INSTRUCTIONS FOR THE TASK - A verbatim reproduction of the lines below, from the line containing "ATOM 32 N N" through the line containing "ATOM 77 C C", both ends included, is the whole required output.

:::

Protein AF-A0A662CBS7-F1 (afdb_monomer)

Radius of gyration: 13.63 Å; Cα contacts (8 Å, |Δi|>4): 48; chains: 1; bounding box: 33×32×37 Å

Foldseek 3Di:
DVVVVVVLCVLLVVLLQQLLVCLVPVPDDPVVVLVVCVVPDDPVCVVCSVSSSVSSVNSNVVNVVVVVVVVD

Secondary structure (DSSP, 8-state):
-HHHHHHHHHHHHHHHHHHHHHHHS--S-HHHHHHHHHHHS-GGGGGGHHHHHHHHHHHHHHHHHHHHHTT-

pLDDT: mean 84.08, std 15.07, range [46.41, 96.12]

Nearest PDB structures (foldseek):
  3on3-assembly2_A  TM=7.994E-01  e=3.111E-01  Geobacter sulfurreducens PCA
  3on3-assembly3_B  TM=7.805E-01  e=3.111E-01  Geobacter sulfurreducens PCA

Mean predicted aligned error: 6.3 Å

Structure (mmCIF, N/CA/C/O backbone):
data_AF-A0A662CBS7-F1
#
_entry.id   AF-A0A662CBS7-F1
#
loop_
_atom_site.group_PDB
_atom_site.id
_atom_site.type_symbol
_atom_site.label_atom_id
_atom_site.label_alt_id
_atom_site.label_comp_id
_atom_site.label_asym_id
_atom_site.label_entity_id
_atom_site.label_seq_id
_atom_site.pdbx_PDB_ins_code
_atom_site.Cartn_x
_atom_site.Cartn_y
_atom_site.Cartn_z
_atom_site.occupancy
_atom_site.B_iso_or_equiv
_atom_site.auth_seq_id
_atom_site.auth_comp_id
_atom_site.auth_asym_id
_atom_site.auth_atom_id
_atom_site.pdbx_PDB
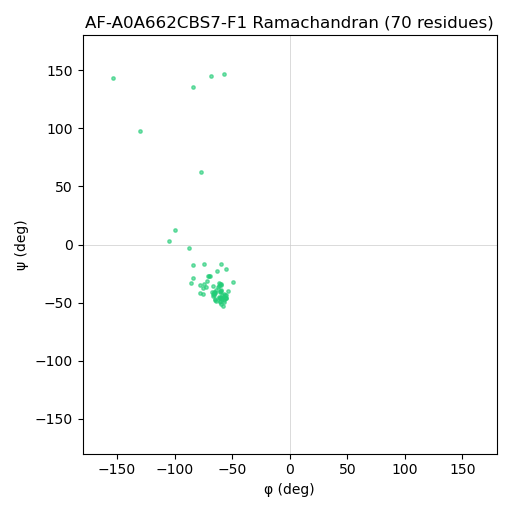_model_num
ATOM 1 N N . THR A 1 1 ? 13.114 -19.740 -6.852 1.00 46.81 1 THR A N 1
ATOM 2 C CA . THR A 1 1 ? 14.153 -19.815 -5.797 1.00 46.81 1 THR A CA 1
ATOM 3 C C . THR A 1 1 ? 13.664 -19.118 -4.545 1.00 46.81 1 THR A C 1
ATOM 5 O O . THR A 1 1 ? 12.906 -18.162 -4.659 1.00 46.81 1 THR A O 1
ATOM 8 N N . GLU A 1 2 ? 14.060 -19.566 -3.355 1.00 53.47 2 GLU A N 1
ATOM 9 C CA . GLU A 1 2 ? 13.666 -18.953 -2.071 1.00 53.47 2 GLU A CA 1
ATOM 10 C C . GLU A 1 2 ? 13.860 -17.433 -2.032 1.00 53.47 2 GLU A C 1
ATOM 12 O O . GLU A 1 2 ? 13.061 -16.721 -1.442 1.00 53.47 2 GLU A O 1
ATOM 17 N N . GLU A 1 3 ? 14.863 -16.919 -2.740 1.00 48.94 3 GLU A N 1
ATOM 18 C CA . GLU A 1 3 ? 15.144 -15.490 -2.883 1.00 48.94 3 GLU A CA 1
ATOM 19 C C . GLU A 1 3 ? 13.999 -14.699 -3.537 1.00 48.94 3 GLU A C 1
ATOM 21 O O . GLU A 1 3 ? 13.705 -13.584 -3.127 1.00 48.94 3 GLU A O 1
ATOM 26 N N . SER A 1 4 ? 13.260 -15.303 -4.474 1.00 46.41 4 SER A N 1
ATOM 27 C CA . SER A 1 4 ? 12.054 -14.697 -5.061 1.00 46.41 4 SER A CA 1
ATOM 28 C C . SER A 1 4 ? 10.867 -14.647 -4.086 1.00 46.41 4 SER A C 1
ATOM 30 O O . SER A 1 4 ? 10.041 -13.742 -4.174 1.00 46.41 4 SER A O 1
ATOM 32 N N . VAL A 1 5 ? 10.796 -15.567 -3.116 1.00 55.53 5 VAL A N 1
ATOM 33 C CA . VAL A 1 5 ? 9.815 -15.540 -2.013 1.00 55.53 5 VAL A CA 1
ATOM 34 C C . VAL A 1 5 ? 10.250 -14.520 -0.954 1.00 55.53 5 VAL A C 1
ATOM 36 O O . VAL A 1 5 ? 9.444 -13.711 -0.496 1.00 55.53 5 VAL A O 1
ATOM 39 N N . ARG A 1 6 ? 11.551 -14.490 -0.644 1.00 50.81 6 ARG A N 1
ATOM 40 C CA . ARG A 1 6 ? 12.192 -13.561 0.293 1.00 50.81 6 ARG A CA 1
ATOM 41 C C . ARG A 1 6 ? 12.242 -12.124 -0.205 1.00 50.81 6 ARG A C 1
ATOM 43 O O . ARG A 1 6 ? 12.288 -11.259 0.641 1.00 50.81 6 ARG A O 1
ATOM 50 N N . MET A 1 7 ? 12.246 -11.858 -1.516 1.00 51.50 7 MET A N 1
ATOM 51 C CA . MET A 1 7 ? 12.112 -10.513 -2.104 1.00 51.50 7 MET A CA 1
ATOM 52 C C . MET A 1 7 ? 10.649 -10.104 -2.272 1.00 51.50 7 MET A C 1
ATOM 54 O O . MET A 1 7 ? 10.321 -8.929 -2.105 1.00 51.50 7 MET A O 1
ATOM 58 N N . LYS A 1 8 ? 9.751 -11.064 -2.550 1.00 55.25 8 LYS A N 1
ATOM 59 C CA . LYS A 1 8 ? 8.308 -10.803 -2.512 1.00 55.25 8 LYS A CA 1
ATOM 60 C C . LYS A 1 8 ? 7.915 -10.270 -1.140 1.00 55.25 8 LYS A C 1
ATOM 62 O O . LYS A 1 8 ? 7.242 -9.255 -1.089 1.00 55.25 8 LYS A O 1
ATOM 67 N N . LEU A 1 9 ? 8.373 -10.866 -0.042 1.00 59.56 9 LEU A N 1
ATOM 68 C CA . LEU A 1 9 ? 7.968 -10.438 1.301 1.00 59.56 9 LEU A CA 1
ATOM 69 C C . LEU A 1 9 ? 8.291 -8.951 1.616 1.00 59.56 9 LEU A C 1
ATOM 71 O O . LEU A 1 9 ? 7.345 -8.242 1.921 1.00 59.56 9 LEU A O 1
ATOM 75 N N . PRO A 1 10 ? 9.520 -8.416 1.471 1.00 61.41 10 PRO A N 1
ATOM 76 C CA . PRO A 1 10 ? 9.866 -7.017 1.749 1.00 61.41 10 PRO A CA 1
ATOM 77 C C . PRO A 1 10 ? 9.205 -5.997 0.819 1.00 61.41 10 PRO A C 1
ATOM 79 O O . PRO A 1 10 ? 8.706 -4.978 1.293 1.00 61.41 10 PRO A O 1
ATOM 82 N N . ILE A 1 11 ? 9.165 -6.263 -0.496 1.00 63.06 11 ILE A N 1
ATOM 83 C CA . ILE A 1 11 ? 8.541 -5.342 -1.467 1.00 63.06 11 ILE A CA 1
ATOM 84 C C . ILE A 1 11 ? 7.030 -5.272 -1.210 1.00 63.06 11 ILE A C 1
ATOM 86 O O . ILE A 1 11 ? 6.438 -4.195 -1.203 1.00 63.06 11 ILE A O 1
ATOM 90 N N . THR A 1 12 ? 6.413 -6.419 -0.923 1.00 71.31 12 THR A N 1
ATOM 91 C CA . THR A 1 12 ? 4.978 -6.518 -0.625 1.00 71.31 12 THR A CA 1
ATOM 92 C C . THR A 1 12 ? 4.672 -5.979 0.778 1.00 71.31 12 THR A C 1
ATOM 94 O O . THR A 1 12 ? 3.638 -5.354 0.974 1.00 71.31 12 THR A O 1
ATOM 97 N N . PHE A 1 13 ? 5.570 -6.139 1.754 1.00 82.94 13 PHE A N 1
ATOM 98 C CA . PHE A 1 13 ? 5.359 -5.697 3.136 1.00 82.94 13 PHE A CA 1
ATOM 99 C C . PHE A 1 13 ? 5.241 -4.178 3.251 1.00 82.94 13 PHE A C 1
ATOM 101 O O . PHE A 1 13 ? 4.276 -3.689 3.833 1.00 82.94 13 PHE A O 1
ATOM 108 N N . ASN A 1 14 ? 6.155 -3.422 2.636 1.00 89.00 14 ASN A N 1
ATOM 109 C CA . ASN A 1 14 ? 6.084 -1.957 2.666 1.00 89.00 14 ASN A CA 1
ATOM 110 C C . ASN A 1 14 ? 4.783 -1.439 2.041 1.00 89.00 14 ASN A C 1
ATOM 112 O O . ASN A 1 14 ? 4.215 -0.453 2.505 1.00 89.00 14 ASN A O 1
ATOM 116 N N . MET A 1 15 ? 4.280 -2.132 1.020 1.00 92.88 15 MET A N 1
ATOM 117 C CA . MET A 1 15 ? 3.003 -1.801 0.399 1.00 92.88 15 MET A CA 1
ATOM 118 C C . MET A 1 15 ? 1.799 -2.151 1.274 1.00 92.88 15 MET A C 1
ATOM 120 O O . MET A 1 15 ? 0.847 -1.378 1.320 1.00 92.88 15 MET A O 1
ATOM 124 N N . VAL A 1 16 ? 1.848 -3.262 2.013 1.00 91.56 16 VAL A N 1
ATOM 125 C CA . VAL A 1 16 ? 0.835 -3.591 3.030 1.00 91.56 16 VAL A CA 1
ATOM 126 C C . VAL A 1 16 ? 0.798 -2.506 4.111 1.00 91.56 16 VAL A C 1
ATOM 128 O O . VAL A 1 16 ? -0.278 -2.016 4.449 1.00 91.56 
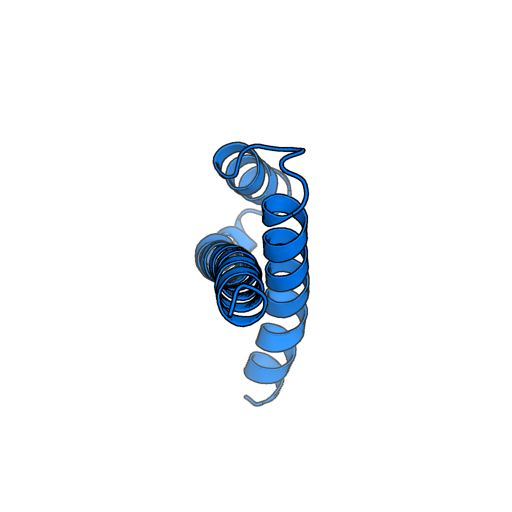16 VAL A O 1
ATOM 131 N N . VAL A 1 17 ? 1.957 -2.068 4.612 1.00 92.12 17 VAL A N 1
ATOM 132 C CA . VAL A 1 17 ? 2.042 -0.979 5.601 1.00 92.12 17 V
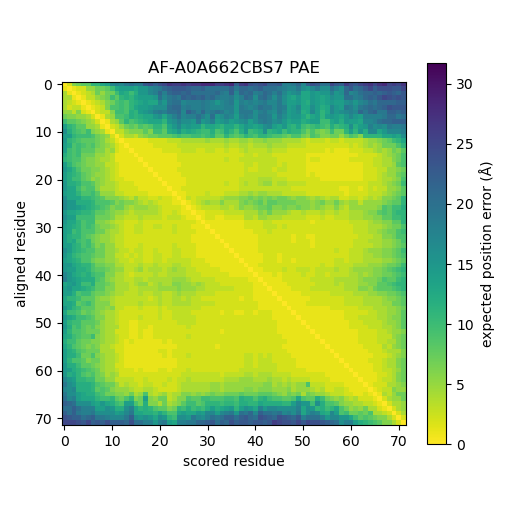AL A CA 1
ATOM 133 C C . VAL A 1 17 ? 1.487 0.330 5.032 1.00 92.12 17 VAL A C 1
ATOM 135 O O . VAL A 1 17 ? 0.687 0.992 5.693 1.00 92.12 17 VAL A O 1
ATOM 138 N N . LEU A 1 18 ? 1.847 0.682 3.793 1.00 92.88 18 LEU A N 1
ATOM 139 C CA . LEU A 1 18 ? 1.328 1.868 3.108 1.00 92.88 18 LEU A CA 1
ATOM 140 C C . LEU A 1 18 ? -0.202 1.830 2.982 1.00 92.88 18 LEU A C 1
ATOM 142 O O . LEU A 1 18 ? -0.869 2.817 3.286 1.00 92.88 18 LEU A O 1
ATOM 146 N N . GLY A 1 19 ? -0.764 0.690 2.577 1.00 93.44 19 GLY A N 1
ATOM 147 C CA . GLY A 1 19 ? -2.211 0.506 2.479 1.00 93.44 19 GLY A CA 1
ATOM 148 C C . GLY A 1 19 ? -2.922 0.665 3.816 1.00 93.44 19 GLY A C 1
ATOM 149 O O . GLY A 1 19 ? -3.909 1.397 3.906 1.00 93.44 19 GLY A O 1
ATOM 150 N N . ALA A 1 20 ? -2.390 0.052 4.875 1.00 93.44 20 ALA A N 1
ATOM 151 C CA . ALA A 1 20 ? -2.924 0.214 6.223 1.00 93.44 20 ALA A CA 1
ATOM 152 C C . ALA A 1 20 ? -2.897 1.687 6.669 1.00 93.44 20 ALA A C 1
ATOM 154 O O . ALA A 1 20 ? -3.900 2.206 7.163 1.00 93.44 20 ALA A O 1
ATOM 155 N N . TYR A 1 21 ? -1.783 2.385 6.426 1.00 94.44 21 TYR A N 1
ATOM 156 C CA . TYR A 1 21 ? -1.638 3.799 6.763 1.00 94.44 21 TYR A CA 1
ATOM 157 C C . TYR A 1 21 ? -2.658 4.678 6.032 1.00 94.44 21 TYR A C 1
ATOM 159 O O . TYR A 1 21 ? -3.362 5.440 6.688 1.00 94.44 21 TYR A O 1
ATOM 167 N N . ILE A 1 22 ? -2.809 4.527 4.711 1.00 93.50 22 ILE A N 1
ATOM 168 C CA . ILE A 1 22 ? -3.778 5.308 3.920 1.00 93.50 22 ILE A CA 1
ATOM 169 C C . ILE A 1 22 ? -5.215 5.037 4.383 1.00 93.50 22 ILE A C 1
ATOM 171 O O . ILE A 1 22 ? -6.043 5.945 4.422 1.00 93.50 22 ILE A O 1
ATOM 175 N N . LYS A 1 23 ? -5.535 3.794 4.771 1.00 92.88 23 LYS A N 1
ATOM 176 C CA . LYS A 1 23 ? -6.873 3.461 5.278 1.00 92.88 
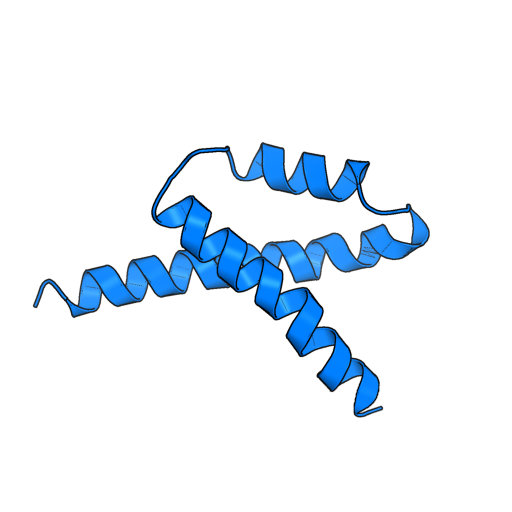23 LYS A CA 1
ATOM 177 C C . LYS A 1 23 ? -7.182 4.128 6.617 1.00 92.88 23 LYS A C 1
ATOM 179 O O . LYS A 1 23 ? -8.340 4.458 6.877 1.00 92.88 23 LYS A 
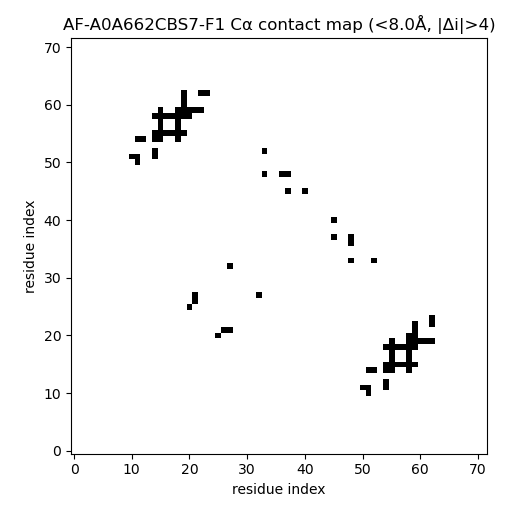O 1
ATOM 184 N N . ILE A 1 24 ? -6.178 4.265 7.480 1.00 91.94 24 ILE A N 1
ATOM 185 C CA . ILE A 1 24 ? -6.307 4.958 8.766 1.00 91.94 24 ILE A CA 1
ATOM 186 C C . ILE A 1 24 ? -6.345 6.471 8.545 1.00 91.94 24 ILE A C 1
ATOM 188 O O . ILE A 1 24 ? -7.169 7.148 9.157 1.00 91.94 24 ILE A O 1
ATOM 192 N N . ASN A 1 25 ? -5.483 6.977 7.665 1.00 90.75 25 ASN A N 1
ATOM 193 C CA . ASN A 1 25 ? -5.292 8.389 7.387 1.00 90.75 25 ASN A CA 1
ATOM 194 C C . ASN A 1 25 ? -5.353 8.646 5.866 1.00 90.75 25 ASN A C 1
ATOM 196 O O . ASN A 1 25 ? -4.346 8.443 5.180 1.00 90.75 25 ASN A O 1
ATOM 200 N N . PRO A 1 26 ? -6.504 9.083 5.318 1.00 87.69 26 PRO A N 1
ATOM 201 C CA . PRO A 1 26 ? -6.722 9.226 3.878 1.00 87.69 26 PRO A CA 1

:::

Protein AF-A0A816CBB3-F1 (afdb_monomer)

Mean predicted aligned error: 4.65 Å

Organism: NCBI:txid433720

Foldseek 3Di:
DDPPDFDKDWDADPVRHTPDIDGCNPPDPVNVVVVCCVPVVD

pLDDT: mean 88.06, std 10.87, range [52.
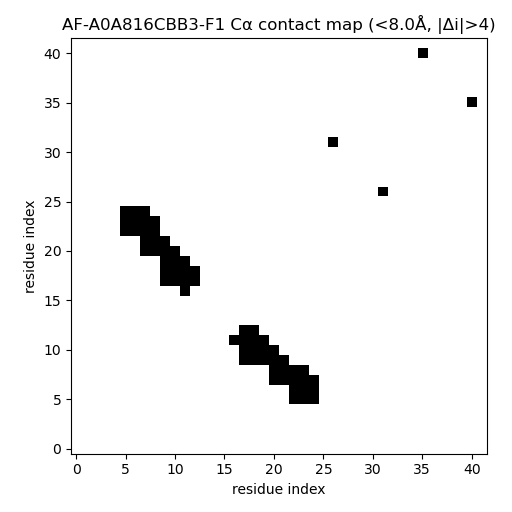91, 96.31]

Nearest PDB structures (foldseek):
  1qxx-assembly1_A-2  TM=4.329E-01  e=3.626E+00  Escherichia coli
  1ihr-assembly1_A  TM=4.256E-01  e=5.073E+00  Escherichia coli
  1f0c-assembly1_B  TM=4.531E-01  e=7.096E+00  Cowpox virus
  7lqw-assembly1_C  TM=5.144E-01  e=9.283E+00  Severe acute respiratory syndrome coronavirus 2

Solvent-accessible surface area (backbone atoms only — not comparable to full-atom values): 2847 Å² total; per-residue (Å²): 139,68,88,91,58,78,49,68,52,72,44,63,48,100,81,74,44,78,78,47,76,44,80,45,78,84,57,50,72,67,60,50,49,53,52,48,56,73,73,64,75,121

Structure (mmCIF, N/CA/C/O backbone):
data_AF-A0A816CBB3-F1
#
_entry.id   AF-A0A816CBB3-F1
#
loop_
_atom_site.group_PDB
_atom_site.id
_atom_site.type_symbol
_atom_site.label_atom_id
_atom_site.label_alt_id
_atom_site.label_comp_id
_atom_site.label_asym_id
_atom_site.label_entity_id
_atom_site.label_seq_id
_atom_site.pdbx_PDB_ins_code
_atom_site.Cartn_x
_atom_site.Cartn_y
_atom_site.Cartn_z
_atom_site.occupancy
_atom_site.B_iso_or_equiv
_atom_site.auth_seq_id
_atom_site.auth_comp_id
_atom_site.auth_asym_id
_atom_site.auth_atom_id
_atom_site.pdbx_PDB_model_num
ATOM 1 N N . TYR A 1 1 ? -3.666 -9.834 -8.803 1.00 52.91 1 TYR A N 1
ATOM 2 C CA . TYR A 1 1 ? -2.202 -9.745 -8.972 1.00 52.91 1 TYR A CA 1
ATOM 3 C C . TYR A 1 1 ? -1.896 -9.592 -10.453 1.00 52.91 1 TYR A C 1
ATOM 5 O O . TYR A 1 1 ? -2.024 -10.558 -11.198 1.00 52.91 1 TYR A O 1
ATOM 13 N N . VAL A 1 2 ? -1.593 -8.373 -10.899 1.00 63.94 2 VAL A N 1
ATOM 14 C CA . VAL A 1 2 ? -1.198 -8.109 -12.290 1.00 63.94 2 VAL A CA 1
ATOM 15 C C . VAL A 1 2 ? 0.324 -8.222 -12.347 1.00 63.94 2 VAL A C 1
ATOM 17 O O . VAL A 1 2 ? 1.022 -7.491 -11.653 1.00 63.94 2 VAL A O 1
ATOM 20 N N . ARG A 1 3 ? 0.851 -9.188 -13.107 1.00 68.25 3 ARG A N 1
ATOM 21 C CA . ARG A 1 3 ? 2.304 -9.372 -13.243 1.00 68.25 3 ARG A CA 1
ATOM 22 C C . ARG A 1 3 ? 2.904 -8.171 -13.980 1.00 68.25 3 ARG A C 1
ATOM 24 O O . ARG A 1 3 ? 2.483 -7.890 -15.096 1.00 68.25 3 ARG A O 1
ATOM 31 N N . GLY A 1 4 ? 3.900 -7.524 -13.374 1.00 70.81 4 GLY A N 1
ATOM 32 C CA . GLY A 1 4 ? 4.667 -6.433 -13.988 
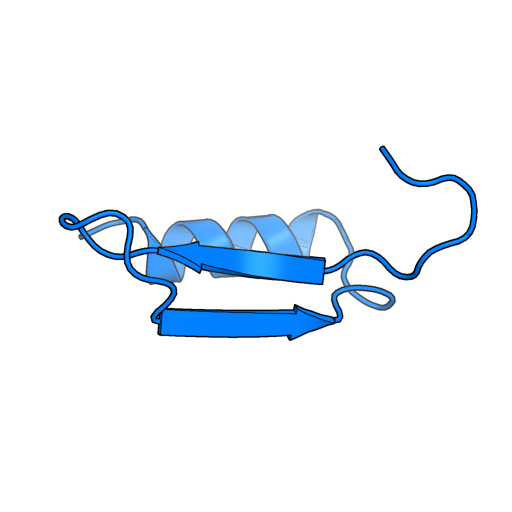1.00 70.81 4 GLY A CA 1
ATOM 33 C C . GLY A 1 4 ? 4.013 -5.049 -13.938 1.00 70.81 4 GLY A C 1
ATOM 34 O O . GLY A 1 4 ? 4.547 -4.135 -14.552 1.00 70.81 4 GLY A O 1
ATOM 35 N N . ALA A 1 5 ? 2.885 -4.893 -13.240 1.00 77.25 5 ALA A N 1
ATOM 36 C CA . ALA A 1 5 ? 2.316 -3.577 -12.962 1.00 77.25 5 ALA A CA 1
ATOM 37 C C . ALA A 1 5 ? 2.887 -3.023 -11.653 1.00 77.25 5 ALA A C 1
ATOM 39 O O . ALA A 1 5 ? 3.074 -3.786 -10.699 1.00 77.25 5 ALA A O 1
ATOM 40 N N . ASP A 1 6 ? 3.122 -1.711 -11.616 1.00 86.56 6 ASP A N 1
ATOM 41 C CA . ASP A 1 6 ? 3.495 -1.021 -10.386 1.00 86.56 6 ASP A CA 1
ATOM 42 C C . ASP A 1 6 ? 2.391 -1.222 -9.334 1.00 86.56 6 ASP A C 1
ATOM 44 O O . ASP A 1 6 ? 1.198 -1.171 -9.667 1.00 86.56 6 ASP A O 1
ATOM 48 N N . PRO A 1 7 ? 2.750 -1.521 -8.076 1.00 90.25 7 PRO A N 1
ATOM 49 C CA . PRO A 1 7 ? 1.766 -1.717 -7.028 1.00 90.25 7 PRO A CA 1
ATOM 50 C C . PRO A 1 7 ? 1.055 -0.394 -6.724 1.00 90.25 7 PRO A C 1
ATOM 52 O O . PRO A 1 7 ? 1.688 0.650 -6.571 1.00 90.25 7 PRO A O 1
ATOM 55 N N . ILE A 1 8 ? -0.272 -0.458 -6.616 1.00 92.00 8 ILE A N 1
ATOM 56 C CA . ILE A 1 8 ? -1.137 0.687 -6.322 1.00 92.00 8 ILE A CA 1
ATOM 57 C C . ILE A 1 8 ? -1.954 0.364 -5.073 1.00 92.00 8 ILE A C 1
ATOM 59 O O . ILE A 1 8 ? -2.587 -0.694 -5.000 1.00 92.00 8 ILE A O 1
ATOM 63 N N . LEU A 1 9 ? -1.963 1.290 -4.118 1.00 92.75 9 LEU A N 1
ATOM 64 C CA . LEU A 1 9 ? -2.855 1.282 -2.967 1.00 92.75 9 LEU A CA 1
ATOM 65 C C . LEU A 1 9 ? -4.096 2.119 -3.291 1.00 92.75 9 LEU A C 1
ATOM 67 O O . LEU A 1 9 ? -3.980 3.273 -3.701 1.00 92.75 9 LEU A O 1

:::

REPLY TO THE EXERCISE -
ATOM 32 N N . VAL A 1 5 ? 10.796 -15.567 -3.116 1.00 55.53 5 VAL A N 1
ATOM 33 C CA . VAL A 1 5 ? 9.815 -15.540 -2.013 1.00 55.53 5 VAL A CA 1
ATOM 34 C C . VAL A 1 5 ? 10.250 -14.520 -0.954 1.00 55.53 5 VAL A C 1
ATOM 36 O O . VAL A 1 5 ? 9.444 -13.711 -0.496 1.00 55.53 5 VAL A O 1
ATOM 39 N N . ARG A 1 6 ? 11.551 -14.490 -0.644 1.00 50.81 6 ARG A N 1
ATOM 40 C CA . ARG A 1 6 ? 12.192 -13.561 0.293 1.00 50.81 6 ARG A CA 1
ATOM 41 C C . ARG A 1 6 ? 12.242 -12.124 -0.205 1.00 50.81 6 ARG A C 1
ATOM 43 O O . ARG A 1 6 ? 12.288 -11.259 0.641 1.00 50.81 6 ARG A O 1
ATOM 50 N N . MET A 1 7 ? 12.246 -11.858 -1.516 1.00 51.50 7 MET A N 1
ATOM 51 C CA . MET A 1 7 ? 12.112 -10.513 -2.104 1.00 51.50 7 MET A CA 1
ATOM 52 C C . MET A 1 7 ? 10.649 -10.104 -2.272 1.00 51.50 7 MET A C 1
ATOM 54 O O . MET A 1 7 ? 10.321 -8.929 -2.105 1.00 51.50 7 MET A O 1
ATOM 58 N N . LYS A 1 8 ? 9.751 -11.064 -2.550 1.00 55.25 8 LYS A N 1
ATOM 59 C CA . LYS A 1 8 ? 8.308 -10.803 -2.512 1.00 55.25 8 LYS A CA 1
ATOM 60 C C . LYS A 1 8 ? 7.915 -10.270 -1.140 1.00 55.25 8 LYS A C 1
ATOM 62 O O . LYS A 1 8 ? 7.242 -9.255 -1.089 1.00 55.25 8 LYS A O 1
ATOM 67 N N . LEU A 1 9 ? 8.373 -10.866 -0.042 1.00 59.56 9 LEU A N 1
ATOM 68 C CA . LEU A 1 9 ? 7.968 -10.438 1.301 1.00 59.56 9 LEU A CA 1
ATOM 69 C C . LEU A 1 9 ? 8.291 -8.951 1.616 1.00 59.56 9 LEU A C 1
ATOM 71 O O . LEU A 1 9 ? 7.345 -8.242 1.921 1.00 59.56 9 LEU A O 1
ATOM 75 N N . PRO A 1 10 ? 9.520 -8.416 1.471 1.00 61.41 10 PRO A N 1
ATOM 76 C CA . PRO A 1 10 ? 9.866 -7.017 1.749 1.00 61.41 10 PRO A CA 1
ATOM 77 C C . PRO A 1 10 ? 9.205 -5.997 0.819 1.00 61.41 10 PRO A C 1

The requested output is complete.